Hi, Prabhjot.
IIUC, the main reasons why the community has not previously considered
supporting join hints only in batch mode are as follows:
1. In batch mode, multiple join type algorithms were implemented quite early
on, and
2. Stream processing represents a long-running scenario, and it is quite
difficult to determine whether a small table will become a large table after a
long period of operation.
However, as you mentioned, join hints do indeed have their significance in
streaming. If you want to support the implementation of "join hints + broadcast
join" in streaming, the changes I can currently think of include:
1. At optimizer, changing the exchange on the small table side to broadcast
instead of hash (InputProperty#BROADCAST).
2. Unknown changes required at the table runtime level.
You can also discuss it within the community through JIRA, FLIP, or the dev
mailing list.
--
Best!
Xuyang
At 2024-02-02 00:46:01, "Prabhjot Bharaj via user" <[email protected]>
wrote:
Hi Feng,
Thanks for your prompt response.
If we were to solve this in Flink, my higher level viewpoint is:
1. First to implement Broadcast join in Flink Streaming SQL, that works across
Table api (e.g. via a `left.join(right, <predicate>, join_type="broadcast")

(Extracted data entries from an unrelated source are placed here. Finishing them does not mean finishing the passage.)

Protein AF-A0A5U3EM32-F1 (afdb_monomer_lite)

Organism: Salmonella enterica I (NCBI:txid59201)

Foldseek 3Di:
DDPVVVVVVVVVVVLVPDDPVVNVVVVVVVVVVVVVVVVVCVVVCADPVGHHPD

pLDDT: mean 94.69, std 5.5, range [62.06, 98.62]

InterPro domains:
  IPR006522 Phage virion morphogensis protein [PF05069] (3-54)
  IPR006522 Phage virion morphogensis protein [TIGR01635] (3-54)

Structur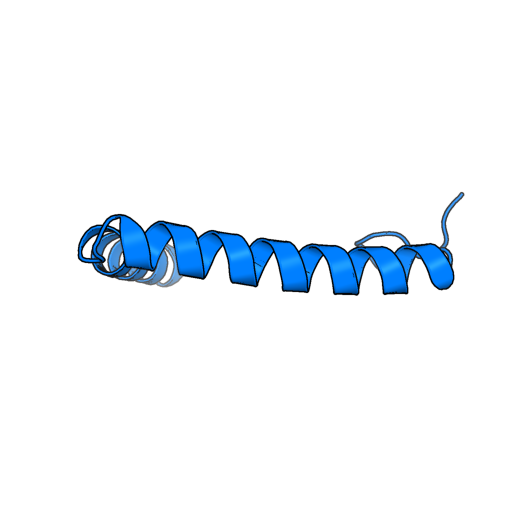e (mmCIF, N/CA/C/O backbone):
data_AF-A0A5U3EM32-F1
#
_entry.id   AF-A0A5U3EM32-F1
#
loop_
_atom_site.group_PDB
_atom_site.id
_atom_site.type_symbol
_atom_site.label_atom_id
_atom_site.label_alt_id
_atom_site.label_comp_id
_atom_site.label_asym_id
_atom_site.label_entity_id
_atom_site.label_seq_id
_atom_site.pdbx_PDB_ins_code
_atom_site.Cartn_x
_atom_site.Cartn_y
_atom_site.Cartn_z
_atom_site.occupancy
_atom_site.B_iso_or_equiv
_atom_site.auth_seq_id
_atom_site.auth_comp_id
_atom_site.auth_asym_id
_atom_site.auth_atom_id
_atom_site.pdbx_PDB_model_num
ATOM 1 N N . MET A 1 1 ? -9.563 25.424 -2.548 1.00 62.06 1 MET A N 1
ATOM 2 C CA . MET A 1 1 ? -8.914 24.096 -2.476 1.00 62.06 1 MET A CA 1
ATOM 3 C C . MET A 1 1 ? -9.224 23.339 -3.754 1.00 62.06 1 MET A C 1
ATOM 5 O O . MET A 1 1 ? -10.315 23.526 -4.275 1.00 62.06 1 MET A O 1
ATOM 9 N N . SER A 1 2 ? -8.279 22.560 -4.287 1.00 87.88 2 SER A N 1
ATOM 10 C CA . SER A 1 2 ? -8.528 21.754 -5.491 1.00 87.88 2 SER A CA 1
ATOM 11 C C . SER A 1 2 ? -9.468 20.583 -5.180 1.00 87.88 2 SER A C 1
ATOM 13 O O . SER A 1 2 ? -9.493 20.104 -4.044 1.00 87.88 2 SER A O 1
ATOM 15 N N . GLU A 1 3 ? -10.206 20.090 -6.176 1.00 88.06 3 GLU A N 1
ATOM 16 C CA . GLU A 1 3 ? -11.056 18.897 -6.018 1.00 88.06 3 GLU A CA 1
ATOM 17 C C . GLU A 1 3 ? -10.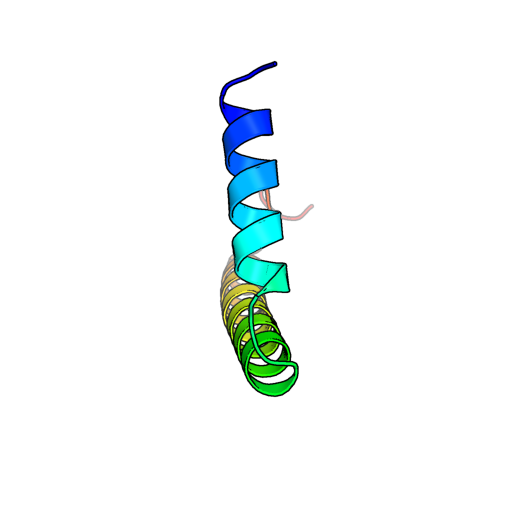255 17.673 -5.553 1.00 88.06 3 GLU A C 1
ATOM 19 O O . GLU A 1 3 ? -10.737 16.871 -4.753 1.00 88.06 3 GLU A O 1
ATOM 24 N N . LEU A 1 4 ? -8.994 17.568 -5.987 1.00 93.00 4 LEU A N 1
ATOM 25 C CA . LEU A 1 4 ? -8.086 16.503 -5.571 1.00 93.00 4 LEU A CA 1
ATOM 26 C C . LEU A 1 4 ? -7.769 16.575 -4.073 1.00 93.00 4 LEU A C 1
ATOM 28 O O . LEU A 1 4 ? -7.748 15.547 -3.401 1.00 93.00 4 LEU A O 1
ATOM 32 N N . THR A 1 5 ? -7.573 17.781 -3.538 1.00 93.94 5 THR A N 1
ATOM 33 C CA . THR A 1 5 ? -7.357 17.993 -2.100 1.00 93.94 5 THR A CA 1
ATOM 34 C C . THR A 1 5 ? -8.587 17.561 -1.300 1.00 93.94 5 THR A C 1
ATOM 36 O O . THR A 1 5 ? -8.461 16.793 -0.351 1.00 93.94 5 THR A O 1
ATOM 39 N N . ALA A 1 6 ? -9.787 17.960 -1.734 1.00 94.00 6 ALA A N 1
ATOM 40 C CA . ALA A 1 6 ? -11.031 17.568 -1.069 1.00 94.00 6 ALA A CA 1
ATOM 41 C C . ALA A 1 6 ? -11.256 16.044 -1.101 1.00 94.00 6 ALA A C 1
ATOM 43 O O . ALA A 1 6 ? -11.737 15.451 -0.133 1.00 94.00 6 ALA A O 1
ATOM 44 N N . LEU A 1 7 ? -10.884 15.380 -2.200 1.00 95.00 7 LEU A N 1
ATOM 45 C CA . LEU A 1 7 ? -10.922 13.923 -2.294 1.00 95.00 7 LEU A CA 1
ATOM 46 C C . LEU A 1 7 ? -9.934 13.266 -1.319 1.00 95.00 7 LEU A C 1
ATOM 48 O O . LEU A 1 7 ? -10.311 12.327 -0.616 1.00 95.00 7 LEU A O 1
ATOM 52 N N . GLN A 1 8 ? -8.693 13.757 -1.257 1.00 95.06 8 GLN A N 1
ATOM 53 C CA . GLN A 1 8 ? -7.669 13.238 -0.346 1.00 95.06 8 GLN A CA 1
ATOM 54 C C . GLN A 1 8 ? -8.107 13.340 1.117 1.00 95.06 8 GLN A C 1
ATOM 56 O O . GLN A 1 8 ? -7.994 12.360 1.851 1.00 95.06 8 GLN A O 1
ATOM 61 N N . GLU A 1 9 ? -8.665 14.478 1.529 1.00 96.19 9 GLU A N 1
ATOM 62 C CA . GLU A 1 9 ? -9.155 14.692 2.895 1.00 96.19 9 GLU A CA 1
ATOM 63 C C . GLU A 1 9 ? -10.296 13.732 3.254 1.00 96.19 9 GLU A C 1
ATOM 65 O O . GLU A 1 9 ? -10.273 13.088 4.307 1.00 96.19 9 GLU A O 1
ATOM 70 N N . ARG A 1 10 ? -11.270 13.560 2.351 1.00 95.25 10 ARG A N 1
ATOM 71 C CA . ARG A 1 10 ? -12.384 12.619 2.552 1.00 95.25 10 ARG A CA 1
ATOM 72 C C . ARG A 1 10 ? -11.894 11.179 2.669 1.00 95.25 10 ARG A C 1
ATOM 74 O O . ARG A 1 10 ? -12.350 10.446 3.545 1.00 95.25 10 ARG A O 1
ATOM 81 N N . LEU A 1 11 ? -10.955 10.772 1.814 1.00 95.50 11 LEU A N 1
ATOM 82 C CA . LEU A 1 11 ? -10.358 9.438 1.871 1.00 95.50 11 LEU A CA 1
ATOM 83 C C . LEU A 1 11 ? -9.562 9.229 3.162 1.00 95.50 11 LEU A C 1
ATOM 85 O O . LEU A 1 11 ? -9.687 8.175 3.782 1.00 95.50 11 LEU A O 1
ATOM 89 N N . ALA A 1 12 ? -8.795 10.228 3.602 1.00 95.69 12 ALA A N 1
ATOM 90 C CA . ALA A 1 12 ? -8.063 10.165 4.863 1.00 95.69 12 ALA A CA 1
ATOM 91 C C . ALA A 1 12 ? -9.015 9.965 6.053 1.00 95.69 12 ALA A C 1
ATOM 93 O O . ALA A 1 12 ? -8.767 9.099 6.894 1.00 95.69 12 ALA A O 1
ATOM 94 N N . GLY A 1 13 ? -10.143 10.684 6.078 1.00 96.19 13 GLY A N 1
ATOM 95 C CA . GLY A 1 13 ? -11.188 10.512 7.090 1.00 96.19 13 GLY A CA 1
ATOM 96 C C . GLY A 1 13 ? -11.788 9.101 7.105 1.00 96.19 13 GLY A C 1
ATOM 97 O O . GLY A 1 13 ? -11.923 8.497 8.169 1.00 96.19 13 GLY A O 1
ATOM 98 N N . LEU A 1 14 ? -12.079 8.531 5.931 1.00 96.06 14 LEU A N 1
ATOM 99 C CA . LEU A 1 14 ? -12.576 7.153 5.813 1.00 96.06 14 LEU A CA 1
ATOM 100 C C . LEU A 1 14 ? -11.542 6.121 6.271 1.00 96.06 14 LEU A C 1
ATOM 102 O O . LEU A 1 14 ? -11.879 5.161 6.955 1.00 96.06 14 LEU A O 1
ATOM 106 N N . ILE A 1 15 ? -10.268 6.316 5.935 1.00 95.75 15 ILE A N 1
ATOM 107 C CA . ILE A 1 15 ? -9.203 5.420 6.391 1.00 95.75 15 ILE A CA 1
ATOM 108 C C . ILE A 1 15 ? -9.032 5.530 7.908 1.00 95.75 15 ILE A C 1
ATOM 110 O O . ILE A 1 15 ? -8.793 4.509 8.554 1.00 95.75 15 ILE A O 1
ATOM 114 N N . ALA A 1 16 ? -9.177 6.726 8.486 1.00 95.75 16 ALA A N 1
ATOM 115 C CA . ALA A 1 16 ? -9.095 6.971 9.925 1.00 95.75 16 ALA A CA 1
ATOM 116 C C . ALA A 1 16 ? -10.269 6.358 10.711 1.00 95.75 16 ALA A C 1
ATOM 118 O O . ALA A 1 16 ? -10.067 5.919 11.847 1.00 95.75 16 ALA A O 1
ATOM 119 N N . SER A 1 17 ? -11.453 6.220 10.107 1.00 96.88 17 SER A N 1
ATOM 120 C CA . SER A 1 17 ? -12.613 5.584 10.753 1.00 96.88 17 SER A CA 1
ATOM 121 C C . SER A 1 17 ? -12.556 4.050 10.786 1.00 96.88 17 SER A C 1
ATOM 123 O O . SER A 1 17 ? -13.303 3.423 11.536 1.00 96.88 17 SER A O 1
ATOM 125 N N . LEU A 1 18 ? -11.651 3.421 10.027 1.00 97.31 18 LEU A N 1
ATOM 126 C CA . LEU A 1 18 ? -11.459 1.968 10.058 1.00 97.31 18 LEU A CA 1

2. Then, support a Broadcast hint that would utilize this new join based on the
hint type
What do you think about this ?
Would you have some pointers on how/where to start on the first part ? (I'm
thinking we'd have to extend the Broadcast state pattern for this purpose)
Thanks,
Prabhjot
On Thu, Feb 1, 2024 at 11:40 AM Feng Jin <[email protected]> wrote:
Hi Prabhjot
I think this is a reasonable scenario. If there is a large table and a very
small table for regular join, without broadcasting the regular join, it can
easily cause data skew.
We have also encountered similar problems too. Currently, we can only copy
multiple copies of the small table using the union all and append random values
to alleviate data skewness.
Best,
Feng
On Fri, Feb 2, 2024 at 12:24 AM Prabhjot Bharaj via user
<[email protected]> wrote:
Hello folks,
We have a use case where we have a few stream-stream joins, requiring us to
join a very large table with a much smaller table, essentially enriching the
large table with a permutation on the smaller table (Consider deriving all
orders/sessions for a new location). Given the nature of the dataset, if we use
a typical join that uses Hash distribution to co-locate the records for each
join key, we end up with a very skewed join (a few task slots getting all of
the work, as against a good distribution).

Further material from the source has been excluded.